News Update :

Marketers Aren't Listening to the Voice of the Customer?*!

Friday, January 14, 2011

I find this data from today’s Center for Media Research newsletter so stunning that I’ll just quote it verbatim:

A new study by MarketTools revealed that 94% of companies do not yet use social media channels such as Facebook and Twitter to gather customer feedback, despite consumers' growing engagement with these mediums. The study found that the most common ways companies gather customer feedback are email/online surveys (51%), formal phone surveys (28%), and informal phone calls (28%).
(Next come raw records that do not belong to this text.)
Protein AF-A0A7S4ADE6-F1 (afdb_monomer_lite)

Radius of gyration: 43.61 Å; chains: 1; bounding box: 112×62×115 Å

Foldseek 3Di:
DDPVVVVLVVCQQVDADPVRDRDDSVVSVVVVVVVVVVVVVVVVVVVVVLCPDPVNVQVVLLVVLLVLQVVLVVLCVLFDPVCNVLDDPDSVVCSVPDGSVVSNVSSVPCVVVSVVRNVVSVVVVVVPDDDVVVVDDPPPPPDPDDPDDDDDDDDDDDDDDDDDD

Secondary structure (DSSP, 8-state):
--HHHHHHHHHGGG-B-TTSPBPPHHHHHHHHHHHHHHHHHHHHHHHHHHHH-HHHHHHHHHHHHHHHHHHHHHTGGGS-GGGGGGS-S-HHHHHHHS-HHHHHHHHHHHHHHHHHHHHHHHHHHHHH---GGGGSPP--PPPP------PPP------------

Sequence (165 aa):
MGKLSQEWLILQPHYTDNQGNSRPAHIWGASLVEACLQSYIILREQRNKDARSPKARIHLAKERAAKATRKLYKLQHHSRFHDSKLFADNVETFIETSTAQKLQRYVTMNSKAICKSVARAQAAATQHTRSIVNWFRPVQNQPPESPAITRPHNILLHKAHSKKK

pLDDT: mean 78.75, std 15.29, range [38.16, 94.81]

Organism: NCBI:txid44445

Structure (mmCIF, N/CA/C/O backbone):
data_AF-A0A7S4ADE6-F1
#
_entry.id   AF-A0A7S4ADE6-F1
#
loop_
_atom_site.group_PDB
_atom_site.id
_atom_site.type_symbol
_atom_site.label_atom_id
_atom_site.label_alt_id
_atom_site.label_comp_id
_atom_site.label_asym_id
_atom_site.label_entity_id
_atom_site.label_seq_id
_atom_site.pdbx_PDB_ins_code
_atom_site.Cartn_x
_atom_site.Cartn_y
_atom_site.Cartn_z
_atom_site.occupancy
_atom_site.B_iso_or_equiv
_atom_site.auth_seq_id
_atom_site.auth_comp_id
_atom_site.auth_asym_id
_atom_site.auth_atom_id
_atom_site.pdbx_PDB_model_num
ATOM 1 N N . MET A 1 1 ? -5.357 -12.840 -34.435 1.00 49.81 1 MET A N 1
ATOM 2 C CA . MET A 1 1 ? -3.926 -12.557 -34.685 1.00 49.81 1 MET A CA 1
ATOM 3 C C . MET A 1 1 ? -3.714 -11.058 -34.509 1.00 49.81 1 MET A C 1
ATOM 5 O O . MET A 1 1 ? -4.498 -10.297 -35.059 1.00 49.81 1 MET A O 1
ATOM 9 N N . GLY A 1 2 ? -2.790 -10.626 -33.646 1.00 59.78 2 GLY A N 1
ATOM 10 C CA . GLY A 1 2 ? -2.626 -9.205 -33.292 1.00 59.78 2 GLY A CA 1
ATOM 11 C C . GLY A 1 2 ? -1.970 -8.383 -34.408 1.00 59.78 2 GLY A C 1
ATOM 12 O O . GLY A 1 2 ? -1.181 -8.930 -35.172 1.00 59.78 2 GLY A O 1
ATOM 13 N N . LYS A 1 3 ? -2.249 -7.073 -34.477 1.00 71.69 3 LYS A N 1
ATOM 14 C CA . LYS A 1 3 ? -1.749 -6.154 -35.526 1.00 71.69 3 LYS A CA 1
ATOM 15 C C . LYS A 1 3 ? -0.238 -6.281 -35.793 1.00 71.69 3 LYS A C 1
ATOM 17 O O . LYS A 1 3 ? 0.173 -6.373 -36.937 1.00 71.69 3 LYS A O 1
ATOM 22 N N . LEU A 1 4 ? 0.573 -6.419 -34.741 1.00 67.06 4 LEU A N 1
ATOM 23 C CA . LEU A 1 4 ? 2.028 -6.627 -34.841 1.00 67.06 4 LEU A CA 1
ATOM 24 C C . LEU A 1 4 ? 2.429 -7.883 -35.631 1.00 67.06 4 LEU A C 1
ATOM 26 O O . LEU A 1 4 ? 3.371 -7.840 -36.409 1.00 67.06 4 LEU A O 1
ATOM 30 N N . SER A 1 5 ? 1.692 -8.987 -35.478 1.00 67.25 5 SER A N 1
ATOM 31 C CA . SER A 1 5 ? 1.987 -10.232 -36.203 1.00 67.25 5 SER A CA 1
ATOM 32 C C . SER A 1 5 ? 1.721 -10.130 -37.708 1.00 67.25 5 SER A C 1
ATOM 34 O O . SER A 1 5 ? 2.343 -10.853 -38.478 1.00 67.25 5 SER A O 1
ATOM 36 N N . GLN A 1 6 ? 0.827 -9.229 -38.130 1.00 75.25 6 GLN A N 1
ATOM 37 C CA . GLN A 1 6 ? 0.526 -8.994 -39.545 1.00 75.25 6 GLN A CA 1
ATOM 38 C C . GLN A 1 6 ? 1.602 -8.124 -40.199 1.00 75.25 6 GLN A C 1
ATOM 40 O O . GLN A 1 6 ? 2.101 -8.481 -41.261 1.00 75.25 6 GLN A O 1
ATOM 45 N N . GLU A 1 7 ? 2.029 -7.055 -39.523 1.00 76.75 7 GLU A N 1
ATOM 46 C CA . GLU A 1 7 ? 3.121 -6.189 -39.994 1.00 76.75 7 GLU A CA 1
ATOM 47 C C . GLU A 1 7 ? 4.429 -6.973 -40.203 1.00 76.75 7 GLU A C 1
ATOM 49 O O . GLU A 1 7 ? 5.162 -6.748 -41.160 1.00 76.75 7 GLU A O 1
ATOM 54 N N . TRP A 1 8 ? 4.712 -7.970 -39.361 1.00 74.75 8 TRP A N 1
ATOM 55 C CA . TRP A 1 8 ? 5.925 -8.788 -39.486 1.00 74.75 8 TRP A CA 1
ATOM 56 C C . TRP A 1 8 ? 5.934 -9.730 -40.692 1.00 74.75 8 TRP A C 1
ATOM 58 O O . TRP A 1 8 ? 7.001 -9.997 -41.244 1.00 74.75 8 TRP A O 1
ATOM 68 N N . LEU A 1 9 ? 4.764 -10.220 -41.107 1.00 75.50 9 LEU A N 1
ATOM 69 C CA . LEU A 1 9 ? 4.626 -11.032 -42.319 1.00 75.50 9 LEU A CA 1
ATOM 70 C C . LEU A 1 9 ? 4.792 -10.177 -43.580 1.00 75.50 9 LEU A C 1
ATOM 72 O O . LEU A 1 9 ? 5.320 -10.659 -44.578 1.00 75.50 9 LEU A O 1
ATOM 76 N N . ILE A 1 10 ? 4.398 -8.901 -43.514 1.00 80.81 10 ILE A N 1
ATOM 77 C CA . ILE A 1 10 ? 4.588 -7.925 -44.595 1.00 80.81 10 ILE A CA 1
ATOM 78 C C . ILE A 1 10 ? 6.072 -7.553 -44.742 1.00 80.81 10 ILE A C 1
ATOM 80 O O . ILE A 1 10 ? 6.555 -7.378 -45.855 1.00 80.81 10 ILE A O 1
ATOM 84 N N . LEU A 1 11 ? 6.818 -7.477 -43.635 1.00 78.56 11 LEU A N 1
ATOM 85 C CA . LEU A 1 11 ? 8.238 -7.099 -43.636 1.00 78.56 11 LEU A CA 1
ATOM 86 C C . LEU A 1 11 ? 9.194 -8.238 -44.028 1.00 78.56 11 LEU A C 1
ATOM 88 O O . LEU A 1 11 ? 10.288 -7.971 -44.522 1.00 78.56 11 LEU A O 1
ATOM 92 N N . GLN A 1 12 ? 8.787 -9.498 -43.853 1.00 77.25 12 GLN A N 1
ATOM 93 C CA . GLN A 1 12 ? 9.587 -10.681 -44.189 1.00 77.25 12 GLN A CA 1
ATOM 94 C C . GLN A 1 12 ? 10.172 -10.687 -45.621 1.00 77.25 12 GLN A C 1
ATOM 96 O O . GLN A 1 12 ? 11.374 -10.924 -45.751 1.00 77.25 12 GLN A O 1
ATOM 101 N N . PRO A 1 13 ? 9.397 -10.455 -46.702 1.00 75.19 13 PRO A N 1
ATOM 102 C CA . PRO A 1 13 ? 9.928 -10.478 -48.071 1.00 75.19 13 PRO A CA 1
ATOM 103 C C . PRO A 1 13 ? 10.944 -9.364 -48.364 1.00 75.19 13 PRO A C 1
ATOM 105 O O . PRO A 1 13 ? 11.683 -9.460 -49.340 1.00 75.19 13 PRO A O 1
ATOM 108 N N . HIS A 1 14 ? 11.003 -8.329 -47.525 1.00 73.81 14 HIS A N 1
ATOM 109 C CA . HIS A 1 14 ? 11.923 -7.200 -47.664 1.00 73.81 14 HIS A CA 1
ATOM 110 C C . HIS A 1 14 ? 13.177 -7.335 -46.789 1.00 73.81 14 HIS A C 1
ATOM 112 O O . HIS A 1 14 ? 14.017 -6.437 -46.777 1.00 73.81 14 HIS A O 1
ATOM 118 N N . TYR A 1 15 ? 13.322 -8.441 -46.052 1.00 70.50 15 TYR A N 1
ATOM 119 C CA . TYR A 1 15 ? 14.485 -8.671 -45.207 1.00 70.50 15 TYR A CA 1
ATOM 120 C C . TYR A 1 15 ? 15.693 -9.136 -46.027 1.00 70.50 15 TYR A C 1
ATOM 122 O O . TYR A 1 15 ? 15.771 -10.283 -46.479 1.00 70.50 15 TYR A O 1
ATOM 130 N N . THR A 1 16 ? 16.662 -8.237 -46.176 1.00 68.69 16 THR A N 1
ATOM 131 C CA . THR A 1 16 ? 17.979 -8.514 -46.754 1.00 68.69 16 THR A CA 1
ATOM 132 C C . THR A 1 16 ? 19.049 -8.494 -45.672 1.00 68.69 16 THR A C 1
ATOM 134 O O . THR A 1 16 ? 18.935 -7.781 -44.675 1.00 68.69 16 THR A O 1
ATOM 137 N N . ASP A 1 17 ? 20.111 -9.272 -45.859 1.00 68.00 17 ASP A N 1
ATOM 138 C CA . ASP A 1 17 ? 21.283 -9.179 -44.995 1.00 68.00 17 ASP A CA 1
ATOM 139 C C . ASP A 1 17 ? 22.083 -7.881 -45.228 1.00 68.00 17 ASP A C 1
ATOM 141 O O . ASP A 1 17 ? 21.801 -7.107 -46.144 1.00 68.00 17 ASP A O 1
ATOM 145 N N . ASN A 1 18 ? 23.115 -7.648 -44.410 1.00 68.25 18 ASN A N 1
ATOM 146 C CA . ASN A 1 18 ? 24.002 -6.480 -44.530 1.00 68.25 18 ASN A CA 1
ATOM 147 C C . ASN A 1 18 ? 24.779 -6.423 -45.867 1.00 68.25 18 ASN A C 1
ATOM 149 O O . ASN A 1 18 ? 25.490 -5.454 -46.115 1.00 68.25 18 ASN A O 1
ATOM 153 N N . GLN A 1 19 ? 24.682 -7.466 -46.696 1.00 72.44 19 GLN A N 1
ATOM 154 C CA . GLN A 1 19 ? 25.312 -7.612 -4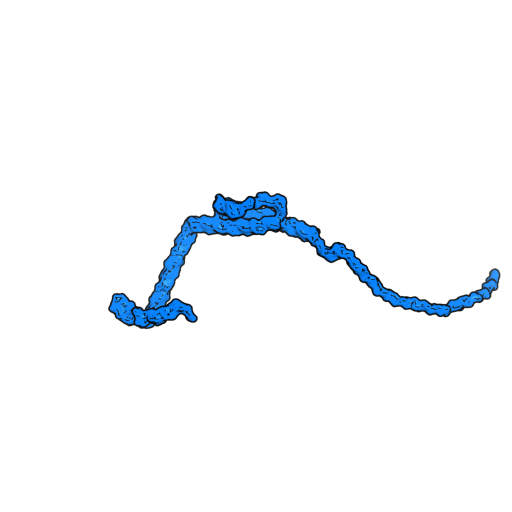8.007 1.00 72.44 19 GLN A CA 1
ATOM 155 C C . GLN A 1 19 ? 24.272 -7.606 -49.149 1.00 72.44 19 GLN A C 1
ATOM 157 O O . GLN A 1 19 ? 24.644 -7.766 -50.307 1.00 72.44 19 GLN A O 1
ATOM 162 N N . GLY A 1 20 ? 22.984 -7.388 -48.848 1.00 70.94 20 GLY A N 1
ATOM 163 C CA . GLY A 1 20 ? 21.896 -7.307 -49.824 1.00 70.94 20 GLY A CA 1
ATOM 164 C C . GLY A 1 20 ? 21.284 -8.648 -50.247 1.00 70.94 20 GLY A C 1
ATOM 165 O O . GLY A 1 20 ? 20.416 -8.662 -51.117 1.00 70.94 20 GLY A O 1
ATOM 166 N N . ASN A 1 21 ? 21.677 -9.773 -49.645 1.00 75.31 21 ASN A N 1
ATOM 167 C CA . ASN A 1 21 ? 21.157 -11.091 -50.012 1.00 75.31 21 ASN A CA 1
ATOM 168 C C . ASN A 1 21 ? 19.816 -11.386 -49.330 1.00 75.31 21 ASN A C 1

As someone (and I doubt that I’m unique) who just refused to answer the email survey from the car manufacturer because I had already answered the one from the dealer and who uses ANI to select the phone calls I answer, I’m pretty sure these 94% of companies are missing the mark. While I’m engaging in self-revelation, I’ll also add that I don’t usually respond to emails for reviews of products I’ve just purchased. I do occasionally, and I would have done so for the car, had they asked me because it has one noticeable improvement over the model I previously owned. The car companies really have overdone the satisfaction surveys—especially since the sales and service people have been trained to ask customers not to say anything bad about them!!!—see #3 below and ponder. The rest of the data from the newsletter is also quoted verbatim:

1. 39% of executives surveyed said that their companies increased focus on customer satisfaction in 2010 versus 2009, with 21% stating that they invested more in customer satisfaction-related products and services in 2010 versus 2009
2. Despite the importance given to customer satisfaction, 14% of executives surveyed said their companies don't solicit customer feedback at all
3. 46% of the executives surveyed rate their company's performance on customer satisfaction in the top 10% when compared to their peer companies, and 93% rate themselves in the top 50% of peer companies.
4. Still, 56% of all respondents said their companies do not have, or are not sure if their companies have, a formal voice of the customer (VOC) program
5. Nearly one out of every four executives said that they seldom or never use customer feedback to change a business process.

I also have a personal perspective on #5. I made an online Christmas order for 9 items, none of which showed being out of stock. However, only 5 were shipped and the invoice listed 4 as out of stock (inventory failure). I was, however, billed for the total amount of the order (billing failure). I tried the call center several times to always find a lengthy wait. So I tried email—every day for one week plus some miscellaneous. I got 2 autoresponses for each email (marketing automation failure), but never a real response. My credit card took my word for it and refunded the difference. I wrote the above in considerably more detail to the operations VP. In the meantime, the company started refunding my money, one item at a time (another marketing automation failure)! The VP simply passed my email onto the call center manager, who has no responsibility for any of these things except possibly the wait time, although that’s probably a budget issue. But the VP got it off his desk, apparently happily ignoring the fact that it was business processes at fault, not customer service.

The opposite end of the spectrum is the social media mission control centers recently established by Pepsi’s Gatorade (video here) and by Dell. This 3-minute video is from the opening of Dell’s center with commentary by several industry experts.

Smaller companies/brands should not let the size of these “mission control” operations put them off. It’s a matter of scale and the listening issue of small brands is not the listening issue of Dell. Smaller brands, smaller companies need to think about their own processes, which I’ll lump under the Voice of the Customer rubric.

My recent personal experience says:

1. I would have done a customer review on the car because there was something (in this case favorable, though that’s not the issue) I’d like to point out to potential purchasers. I don’t care to waste my time checking Excellent on a mind-numbing set of Likert scales.
2. Even a VP can take a few seconds to acknowledge a customer email—even better to show that the real nature of the customer problem is recognized. This company is out about $25 in an undeserved refund—more important it permanently lost this customer!

How can you scale Dell’s and Gatorade’s listening activities to your brand? That’s the real issue and it can—and should be—dealt with! While they’re at it, corporate executives should come out of their protected cocoons and actually listen to the voice of the customer!!